I found this to be true of myself after my sea career. When others find themselves comfortably warm, I often am not, and I want an extra coat or source of heat. Sometimes it's a problem in bed because my wife tends to be the opposite and gets hot very easily.

Has anyone else had these experiences as a result of their time at sea? Perhaps it is quite common but seldom spoken of.


----------



## Mike S (Dec 27, 2005)

Indeed!

I recall clearly visiting my home town of Sunderland in July 1965, rugged up in overcoat and scarf while the locals were in swimming!

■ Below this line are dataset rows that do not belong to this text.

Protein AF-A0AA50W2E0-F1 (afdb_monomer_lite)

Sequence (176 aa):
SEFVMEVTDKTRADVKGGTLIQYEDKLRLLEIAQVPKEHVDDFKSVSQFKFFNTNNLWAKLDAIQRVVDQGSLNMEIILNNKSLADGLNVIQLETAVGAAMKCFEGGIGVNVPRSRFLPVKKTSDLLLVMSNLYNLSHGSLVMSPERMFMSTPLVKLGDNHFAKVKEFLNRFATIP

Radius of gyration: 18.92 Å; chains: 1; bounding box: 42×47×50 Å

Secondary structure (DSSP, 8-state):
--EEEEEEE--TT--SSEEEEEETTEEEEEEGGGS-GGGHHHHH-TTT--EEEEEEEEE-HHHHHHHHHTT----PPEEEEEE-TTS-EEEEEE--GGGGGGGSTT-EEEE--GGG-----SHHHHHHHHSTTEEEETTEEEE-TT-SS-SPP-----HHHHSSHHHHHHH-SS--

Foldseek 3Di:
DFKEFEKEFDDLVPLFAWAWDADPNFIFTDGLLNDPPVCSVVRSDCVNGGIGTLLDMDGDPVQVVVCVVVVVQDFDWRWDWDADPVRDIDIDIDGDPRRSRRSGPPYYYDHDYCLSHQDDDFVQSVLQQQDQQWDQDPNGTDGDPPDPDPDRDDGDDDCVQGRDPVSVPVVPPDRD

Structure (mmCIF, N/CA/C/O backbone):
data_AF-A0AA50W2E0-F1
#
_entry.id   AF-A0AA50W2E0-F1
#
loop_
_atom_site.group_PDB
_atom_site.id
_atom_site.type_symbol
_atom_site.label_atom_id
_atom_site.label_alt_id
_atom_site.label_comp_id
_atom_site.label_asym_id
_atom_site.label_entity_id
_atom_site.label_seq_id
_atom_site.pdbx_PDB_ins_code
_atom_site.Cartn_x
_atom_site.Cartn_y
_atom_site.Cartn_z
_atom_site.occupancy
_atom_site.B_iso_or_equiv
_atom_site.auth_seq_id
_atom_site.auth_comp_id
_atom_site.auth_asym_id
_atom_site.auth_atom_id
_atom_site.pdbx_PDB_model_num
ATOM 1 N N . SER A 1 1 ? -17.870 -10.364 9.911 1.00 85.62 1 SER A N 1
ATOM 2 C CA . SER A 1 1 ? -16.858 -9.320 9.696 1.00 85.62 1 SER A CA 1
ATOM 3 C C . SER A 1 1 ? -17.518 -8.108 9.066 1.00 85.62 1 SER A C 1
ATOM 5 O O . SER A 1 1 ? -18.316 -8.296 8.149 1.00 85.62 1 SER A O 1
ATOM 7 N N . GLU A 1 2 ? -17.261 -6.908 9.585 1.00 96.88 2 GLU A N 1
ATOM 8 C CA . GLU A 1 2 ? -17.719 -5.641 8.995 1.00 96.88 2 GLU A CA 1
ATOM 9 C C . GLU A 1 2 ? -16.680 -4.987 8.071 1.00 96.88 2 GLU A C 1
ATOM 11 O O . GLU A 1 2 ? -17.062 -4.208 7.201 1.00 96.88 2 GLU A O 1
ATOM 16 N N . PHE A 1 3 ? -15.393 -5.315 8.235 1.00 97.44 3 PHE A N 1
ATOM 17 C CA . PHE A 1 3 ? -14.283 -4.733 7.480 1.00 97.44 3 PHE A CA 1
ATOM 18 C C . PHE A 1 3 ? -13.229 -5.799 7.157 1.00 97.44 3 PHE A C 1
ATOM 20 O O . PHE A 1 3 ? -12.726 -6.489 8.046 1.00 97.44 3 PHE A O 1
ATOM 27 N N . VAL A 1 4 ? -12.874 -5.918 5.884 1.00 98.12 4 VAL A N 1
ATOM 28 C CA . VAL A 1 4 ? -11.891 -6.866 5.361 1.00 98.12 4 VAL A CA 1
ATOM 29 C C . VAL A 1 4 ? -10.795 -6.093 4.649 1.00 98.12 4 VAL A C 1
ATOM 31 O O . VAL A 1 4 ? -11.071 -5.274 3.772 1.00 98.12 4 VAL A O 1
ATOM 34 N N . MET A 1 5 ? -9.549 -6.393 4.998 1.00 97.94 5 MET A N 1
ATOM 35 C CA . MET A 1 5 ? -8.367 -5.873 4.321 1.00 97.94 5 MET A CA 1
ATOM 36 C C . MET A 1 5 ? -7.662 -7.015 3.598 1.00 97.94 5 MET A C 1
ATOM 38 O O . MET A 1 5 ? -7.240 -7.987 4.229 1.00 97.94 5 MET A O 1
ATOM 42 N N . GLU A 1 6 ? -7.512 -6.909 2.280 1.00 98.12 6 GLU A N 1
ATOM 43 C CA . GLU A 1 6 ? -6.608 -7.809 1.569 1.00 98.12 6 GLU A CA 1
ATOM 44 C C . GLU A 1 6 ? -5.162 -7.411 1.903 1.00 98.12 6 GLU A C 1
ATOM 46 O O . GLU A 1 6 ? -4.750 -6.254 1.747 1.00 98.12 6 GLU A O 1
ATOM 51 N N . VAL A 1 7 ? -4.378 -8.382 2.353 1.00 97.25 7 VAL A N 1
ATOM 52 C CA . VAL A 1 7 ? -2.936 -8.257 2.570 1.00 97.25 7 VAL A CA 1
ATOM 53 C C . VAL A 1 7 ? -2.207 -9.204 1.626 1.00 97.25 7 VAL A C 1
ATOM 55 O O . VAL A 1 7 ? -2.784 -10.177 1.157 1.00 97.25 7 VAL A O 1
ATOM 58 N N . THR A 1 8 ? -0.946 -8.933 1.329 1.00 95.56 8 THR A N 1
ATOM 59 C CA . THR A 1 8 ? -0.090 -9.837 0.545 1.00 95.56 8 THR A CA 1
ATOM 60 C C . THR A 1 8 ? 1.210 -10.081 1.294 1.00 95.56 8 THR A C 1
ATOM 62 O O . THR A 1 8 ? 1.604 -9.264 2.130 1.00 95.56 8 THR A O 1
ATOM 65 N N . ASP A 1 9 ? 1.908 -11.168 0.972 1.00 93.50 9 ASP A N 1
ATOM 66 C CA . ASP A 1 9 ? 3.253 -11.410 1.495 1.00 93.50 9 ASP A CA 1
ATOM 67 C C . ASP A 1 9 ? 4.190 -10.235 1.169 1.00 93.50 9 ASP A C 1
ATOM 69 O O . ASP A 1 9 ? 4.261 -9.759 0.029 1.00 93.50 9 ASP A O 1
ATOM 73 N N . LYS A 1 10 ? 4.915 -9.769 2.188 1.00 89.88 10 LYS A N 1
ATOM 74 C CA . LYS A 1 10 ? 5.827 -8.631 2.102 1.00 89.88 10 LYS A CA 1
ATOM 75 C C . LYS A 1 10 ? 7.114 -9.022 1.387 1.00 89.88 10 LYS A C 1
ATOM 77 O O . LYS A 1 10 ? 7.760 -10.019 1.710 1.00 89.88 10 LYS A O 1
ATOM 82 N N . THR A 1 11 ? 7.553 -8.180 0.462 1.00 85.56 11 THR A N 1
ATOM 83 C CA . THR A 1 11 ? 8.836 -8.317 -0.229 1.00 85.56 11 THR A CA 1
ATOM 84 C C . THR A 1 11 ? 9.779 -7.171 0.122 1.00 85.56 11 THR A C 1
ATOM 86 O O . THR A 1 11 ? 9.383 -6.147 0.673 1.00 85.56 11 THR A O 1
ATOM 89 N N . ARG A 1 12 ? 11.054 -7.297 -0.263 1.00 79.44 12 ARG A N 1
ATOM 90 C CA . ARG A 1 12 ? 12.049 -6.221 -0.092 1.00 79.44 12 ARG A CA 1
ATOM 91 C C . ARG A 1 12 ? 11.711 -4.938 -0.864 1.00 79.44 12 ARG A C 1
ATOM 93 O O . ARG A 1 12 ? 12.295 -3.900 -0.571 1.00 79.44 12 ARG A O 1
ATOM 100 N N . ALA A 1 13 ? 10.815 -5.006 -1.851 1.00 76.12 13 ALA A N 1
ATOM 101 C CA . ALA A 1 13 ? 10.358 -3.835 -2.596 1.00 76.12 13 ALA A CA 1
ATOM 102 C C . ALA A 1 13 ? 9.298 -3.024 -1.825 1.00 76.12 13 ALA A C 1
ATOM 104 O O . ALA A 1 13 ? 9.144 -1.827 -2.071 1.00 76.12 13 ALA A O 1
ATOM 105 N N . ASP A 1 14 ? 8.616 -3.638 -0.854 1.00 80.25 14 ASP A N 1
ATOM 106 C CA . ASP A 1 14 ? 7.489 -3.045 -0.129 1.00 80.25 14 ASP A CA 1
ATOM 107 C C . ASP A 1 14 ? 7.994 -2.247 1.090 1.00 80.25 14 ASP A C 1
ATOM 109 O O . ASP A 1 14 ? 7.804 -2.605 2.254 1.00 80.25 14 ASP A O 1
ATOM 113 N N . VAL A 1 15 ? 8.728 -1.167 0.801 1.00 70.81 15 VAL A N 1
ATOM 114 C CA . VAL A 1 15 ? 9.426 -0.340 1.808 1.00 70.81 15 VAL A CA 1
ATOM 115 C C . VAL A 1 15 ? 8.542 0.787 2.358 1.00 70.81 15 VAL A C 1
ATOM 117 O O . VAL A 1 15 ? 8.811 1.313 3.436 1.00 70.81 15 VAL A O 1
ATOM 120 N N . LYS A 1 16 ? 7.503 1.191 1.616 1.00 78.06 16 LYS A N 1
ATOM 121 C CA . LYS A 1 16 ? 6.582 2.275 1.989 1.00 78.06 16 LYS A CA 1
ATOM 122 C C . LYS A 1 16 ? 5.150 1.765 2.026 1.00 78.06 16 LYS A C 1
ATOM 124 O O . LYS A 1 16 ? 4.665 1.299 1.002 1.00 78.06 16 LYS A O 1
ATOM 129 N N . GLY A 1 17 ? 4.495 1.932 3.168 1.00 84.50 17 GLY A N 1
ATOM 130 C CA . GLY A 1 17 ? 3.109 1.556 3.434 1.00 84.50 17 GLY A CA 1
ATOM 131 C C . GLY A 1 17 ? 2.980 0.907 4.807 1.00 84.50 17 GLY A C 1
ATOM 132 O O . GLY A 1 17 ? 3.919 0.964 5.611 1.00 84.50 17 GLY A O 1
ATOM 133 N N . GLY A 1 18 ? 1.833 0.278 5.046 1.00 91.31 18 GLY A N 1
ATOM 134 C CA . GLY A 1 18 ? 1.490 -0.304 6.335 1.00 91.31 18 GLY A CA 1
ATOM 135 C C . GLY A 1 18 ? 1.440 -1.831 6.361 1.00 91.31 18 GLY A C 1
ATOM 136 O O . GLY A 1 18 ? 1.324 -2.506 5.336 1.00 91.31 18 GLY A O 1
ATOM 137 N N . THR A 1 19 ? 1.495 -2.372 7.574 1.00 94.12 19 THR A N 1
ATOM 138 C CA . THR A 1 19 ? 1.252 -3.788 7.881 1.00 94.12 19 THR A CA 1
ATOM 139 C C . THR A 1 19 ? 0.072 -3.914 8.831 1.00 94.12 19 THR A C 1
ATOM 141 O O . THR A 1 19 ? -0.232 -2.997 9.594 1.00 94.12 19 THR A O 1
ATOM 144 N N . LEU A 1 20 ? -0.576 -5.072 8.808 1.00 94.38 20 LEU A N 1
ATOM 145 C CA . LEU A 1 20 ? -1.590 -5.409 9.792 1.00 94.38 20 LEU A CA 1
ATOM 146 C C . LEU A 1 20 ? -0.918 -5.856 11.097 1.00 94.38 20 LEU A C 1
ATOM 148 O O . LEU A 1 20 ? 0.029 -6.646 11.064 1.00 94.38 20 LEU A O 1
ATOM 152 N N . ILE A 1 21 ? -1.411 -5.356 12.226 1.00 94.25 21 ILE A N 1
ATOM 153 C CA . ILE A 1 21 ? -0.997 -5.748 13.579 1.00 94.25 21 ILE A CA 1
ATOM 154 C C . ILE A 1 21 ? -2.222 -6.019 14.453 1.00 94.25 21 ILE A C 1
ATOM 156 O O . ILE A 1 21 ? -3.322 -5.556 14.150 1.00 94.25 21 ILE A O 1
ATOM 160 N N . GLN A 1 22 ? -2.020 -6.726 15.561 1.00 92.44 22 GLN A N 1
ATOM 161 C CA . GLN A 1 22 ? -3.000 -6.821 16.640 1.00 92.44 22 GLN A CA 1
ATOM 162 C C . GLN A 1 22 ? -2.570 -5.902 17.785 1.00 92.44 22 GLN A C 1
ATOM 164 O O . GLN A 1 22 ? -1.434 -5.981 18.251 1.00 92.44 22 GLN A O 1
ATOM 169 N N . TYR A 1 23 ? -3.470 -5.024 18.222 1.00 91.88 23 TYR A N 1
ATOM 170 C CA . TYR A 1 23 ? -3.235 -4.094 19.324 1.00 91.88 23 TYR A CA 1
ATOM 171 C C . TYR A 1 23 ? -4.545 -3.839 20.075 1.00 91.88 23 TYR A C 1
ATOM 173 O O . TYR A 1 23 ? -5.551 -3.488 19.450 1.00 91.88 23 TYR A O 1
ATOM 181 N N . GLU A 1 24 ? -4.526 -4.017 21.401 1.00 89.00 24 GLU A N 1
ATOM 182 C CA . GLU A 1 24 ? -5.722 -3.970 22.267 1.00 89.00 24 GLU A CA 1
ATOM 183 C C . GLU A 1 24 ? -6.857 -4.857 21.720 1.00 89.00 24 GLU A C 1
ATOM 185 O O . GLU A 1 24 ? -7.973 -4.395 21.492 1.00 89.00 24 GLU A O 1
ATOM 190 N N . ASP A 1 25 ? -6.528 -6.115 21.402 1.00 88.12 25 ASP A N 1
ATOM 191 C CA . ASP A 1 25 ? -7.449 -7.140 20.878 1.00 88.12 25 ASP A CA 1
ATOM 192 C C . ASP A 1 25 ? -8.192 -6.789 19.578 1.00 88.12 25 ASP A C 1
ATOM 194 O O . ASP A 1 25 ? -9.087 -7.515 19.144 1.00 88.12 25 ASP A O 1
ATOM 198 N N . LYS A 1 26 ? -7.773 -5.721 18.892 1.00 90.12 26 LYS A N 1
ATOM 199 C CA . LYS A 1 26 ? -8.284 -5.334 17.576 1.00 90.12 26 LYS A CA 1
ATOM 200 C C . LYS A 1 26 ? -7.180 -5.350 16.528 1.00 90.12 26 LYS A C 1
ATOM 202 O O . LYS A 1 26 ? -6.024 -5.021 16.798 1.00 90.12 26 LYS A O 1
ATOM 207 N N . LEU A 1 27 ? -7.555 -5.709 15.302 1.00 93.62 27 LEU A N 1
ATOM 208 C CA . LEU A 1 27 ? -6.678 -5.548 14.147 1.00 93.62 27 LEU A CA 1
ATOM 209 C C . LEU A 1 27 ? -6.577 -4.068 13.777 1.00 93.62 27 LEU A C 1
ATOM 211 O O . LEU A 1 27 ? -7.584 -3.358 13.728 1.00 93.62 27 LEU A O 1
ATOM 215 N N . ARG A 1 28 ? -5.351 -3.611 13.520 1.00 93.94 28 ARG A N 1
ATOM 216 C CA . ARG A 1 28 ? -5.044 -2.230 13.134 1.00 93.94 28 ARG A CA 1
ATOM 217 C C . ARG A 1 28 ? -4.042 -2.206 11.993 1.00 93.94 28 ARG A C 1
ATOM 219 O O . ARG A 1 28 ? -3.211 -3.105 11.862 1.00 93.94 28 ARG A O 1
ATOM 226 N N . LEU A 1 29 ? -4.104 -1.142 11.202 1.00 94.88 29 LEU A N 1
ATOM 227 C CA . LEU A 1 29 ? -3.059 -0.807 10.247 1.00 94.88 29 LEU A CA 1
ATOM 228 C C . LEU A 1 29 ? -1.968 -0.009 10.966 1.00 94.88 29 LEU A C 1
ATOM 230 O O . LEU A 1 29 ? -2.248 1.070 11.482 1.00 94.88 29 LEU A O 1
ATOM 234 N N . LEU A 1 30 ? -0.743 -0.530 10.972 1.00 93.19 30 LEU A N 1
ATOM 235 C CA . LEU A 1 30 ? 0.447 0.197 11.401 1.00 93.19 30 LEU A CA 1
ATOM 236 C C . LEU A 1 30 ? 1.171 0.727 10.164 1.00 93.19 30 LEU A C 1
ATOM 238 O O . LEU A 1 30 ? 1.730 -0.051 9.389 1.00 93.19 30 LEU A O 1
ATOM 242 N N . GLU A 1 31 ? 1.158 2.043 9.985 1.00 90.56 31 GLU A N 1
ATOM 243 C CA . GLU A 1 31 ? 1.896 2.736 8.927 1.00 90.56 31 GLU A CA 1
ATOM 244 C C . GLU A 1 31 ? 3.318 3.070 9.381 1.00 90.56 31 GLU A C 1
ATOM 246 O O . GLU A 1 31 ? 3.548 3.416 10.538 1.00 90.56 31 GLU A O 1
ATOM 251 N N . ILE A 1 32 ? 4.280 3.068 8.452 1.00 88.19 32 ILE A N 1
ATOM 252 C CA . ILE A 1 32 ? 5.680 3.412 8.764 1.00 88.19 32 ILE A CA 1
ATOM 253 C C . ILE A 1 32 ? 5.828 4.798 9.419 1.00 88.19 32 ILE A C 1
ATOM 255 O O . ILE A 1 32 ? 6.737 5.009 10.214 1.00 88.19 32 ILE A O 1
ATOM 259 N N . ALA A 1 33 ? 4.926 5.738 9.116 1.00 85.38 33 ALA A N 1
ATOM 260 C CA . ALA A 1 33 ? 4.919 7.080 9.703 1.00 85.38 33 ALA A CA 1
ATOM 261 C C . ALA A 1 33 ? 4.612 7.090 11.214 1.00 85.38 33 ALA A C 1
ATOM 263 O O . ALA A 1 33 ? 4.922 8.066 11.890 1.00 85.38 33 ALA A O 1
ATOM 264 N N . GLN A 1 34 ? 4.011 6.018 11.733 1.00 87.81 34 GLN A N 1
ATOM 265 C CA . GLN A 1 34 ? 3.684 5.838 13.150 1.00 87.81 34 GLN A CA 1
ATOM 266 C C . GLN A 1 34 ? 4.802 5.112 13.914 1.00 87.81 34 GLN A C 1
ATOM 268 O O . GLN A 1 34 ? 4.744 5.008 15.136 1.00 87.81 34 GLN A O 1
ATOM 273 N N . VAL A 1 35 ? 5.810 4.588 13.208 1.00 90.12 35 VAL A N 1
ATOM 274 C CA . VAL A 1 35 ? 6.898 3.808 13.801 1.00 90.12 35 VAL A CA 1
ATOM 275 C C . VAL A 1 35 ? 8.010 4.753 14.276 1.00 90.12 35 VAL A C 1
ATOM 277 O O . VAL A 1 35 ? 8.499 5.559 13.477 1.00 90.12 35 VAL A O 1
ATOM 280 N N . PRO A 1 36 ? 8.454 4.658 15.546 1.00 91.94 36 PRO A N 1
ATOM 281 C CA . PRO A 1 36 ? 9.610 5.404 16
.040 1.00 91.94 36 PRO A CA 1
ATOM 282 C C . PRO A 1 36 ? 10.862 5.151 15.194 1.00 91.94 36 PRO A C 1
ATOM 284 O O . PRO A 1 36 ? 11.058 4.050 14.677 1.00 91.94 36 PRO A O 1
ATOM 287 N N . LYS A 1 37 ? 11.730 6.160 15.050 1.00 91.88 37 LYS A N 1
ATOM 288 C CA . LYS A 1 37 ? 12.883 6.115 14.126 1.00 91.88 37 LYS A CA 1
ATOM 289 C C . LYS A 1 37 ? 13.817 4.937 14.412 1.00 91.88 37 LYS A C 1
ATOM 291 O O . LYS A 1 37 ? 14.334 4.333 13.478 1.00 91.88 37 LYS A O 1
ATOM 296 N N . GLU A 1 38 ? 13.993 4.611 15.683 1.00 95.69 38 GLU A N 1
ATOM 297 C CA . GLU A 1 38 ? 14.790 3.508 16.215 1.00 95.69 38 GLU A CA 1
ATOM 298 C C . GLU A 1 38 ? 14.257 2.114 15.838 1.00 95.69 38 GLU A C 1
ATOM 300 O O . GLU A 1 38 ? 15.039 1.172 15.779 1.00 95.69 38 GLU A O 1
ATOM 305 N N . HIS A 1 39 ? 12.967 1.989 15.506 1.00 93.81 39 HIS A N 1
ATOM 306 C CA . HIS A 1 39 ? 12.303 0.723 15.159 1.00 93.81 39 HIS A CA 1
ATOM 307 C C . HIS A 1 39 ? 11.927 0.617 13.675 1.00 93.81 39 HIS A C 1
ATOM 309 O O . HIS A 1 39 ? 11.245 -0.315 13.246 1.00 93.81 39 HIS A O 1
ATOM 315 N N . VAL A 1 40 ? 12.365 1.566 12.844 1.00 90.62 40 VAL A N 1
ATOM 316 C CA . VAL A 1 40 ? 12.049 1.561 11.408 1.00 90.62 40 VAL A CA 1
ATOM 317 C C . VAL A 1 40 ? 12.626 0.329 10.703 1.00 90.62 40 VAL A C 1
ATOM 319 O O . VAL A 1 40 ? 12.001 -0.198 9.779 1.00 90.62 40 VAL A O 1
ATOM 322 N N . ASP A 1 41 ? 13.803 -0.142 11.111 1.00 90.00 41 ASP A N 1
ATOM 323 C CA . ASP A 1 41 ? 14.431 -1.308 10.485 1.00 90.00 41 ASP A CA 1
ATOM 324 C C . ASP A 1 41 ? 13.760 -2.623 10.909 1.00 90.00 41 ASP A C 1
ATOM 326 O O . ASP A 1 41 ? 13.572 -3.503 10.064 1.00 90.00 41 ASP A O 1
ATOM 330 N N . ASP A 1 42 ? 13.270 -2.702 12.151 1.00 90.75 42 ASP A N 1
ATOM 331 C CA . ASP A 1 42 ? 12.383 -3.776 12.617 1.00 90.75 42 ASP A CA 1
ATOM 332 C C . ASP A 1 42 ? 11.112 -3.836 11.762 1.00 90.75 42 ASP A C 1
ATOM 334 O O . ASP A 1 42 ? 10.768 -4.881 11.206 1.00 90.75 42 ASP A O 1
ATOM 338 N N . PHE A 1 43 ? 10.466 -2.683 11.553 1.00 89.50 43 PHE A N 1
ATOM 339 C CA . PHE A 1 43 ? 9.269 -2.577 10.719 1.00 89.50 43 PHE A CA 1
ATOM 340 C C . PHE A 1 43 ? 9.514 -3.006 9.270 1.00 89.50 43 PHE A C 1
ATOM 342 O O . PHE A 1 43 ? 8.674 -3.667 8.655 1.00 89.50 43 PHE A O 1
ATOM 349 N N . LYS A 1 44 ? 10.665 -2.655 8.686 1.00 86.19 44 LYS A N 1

They were all red like lobsters and I was shivering.

It was 42 F that day.

.......I guess they were desperate as the sun was shining! (Jester)


----------



## michael charters (Apr 4, 2010)

RAyL sAME GOES FOR ME, WERE A JACKET IN THE HOUSE. ALWAYS WORE PNTS UNDER MY OVERALLS AT WORK, MANLY BECAUSE OF WELDING. HOT WORK THEN COLD AT HOME. BUT ENJOYING HOT SUN IN ohio USA.


----------



## mrcanoehead (Sep 15, 2007)

Spent several voayges durring the 1990's in gulf of persia, stopping at such great places like Kwaitt city, mina suleman Bahrein, Abu Dabi, Dubai, Muscat, etc, etc, doing resupply for the american navy on one of our refrigerator sips, (former RFA LYNESS) spent many a sweltering summer over there, glad to leave & dreaded the return trip in the summer stretch, but yes , returned hom to noth america for one winter & couldn't stand the cold some days, to tell the truth, it was not the usual -20 or worse but sure felt like it, causing me to overdress & it looked funny, but i had troubles even durring the summer in the gulf region, particulaly the first summer there, found i was drinking about 20 l of water a day! & it would just run out of my skin, soaked clothes every day for 6months, head to toe, it was weird , but lived through it ....


----------



## RayL (Apr 16, 2008)

Thanks for those responses. It proves Robert Louis Stevenson's point that it is a common experience. This knowledge helps us all to understand ourselves that little bit better - and you have a new word to bandy about too - carbonado!

Regards.


----------



## Nick Balls (Apr 5, 2008)

Seen the opposite ! You know the kind of thing, AB walking up the road in Norway in January waring a pair of shorts...........


----------



## trotterdotpom (Apr 29, 2005)

I know a lady who has no control over her body temperature. She can feel cold on the hottest days and hot on the coldest. She was in the US Navy, but it's got nothing to do with the Persian Gulf - it's a thyroid problem. If your internal thermostat is seriously out of kilter, I'd get a check up.

Good luck.

John T.


----------



## Frank P (Mar 13, 2005)

In the 1990's I spent 7 years off and on in Saudi Arabia and when I finally came back to the UK in 1999 it took a long time before I adjusted to the UK climate.

Cheers Frank. :sweat:


----------



## RayL (Apr 16, 2008)

Sounds possible that the phenomenon of carbonado is caused by a change to our thyroid's performance after being in hot climes for a long time.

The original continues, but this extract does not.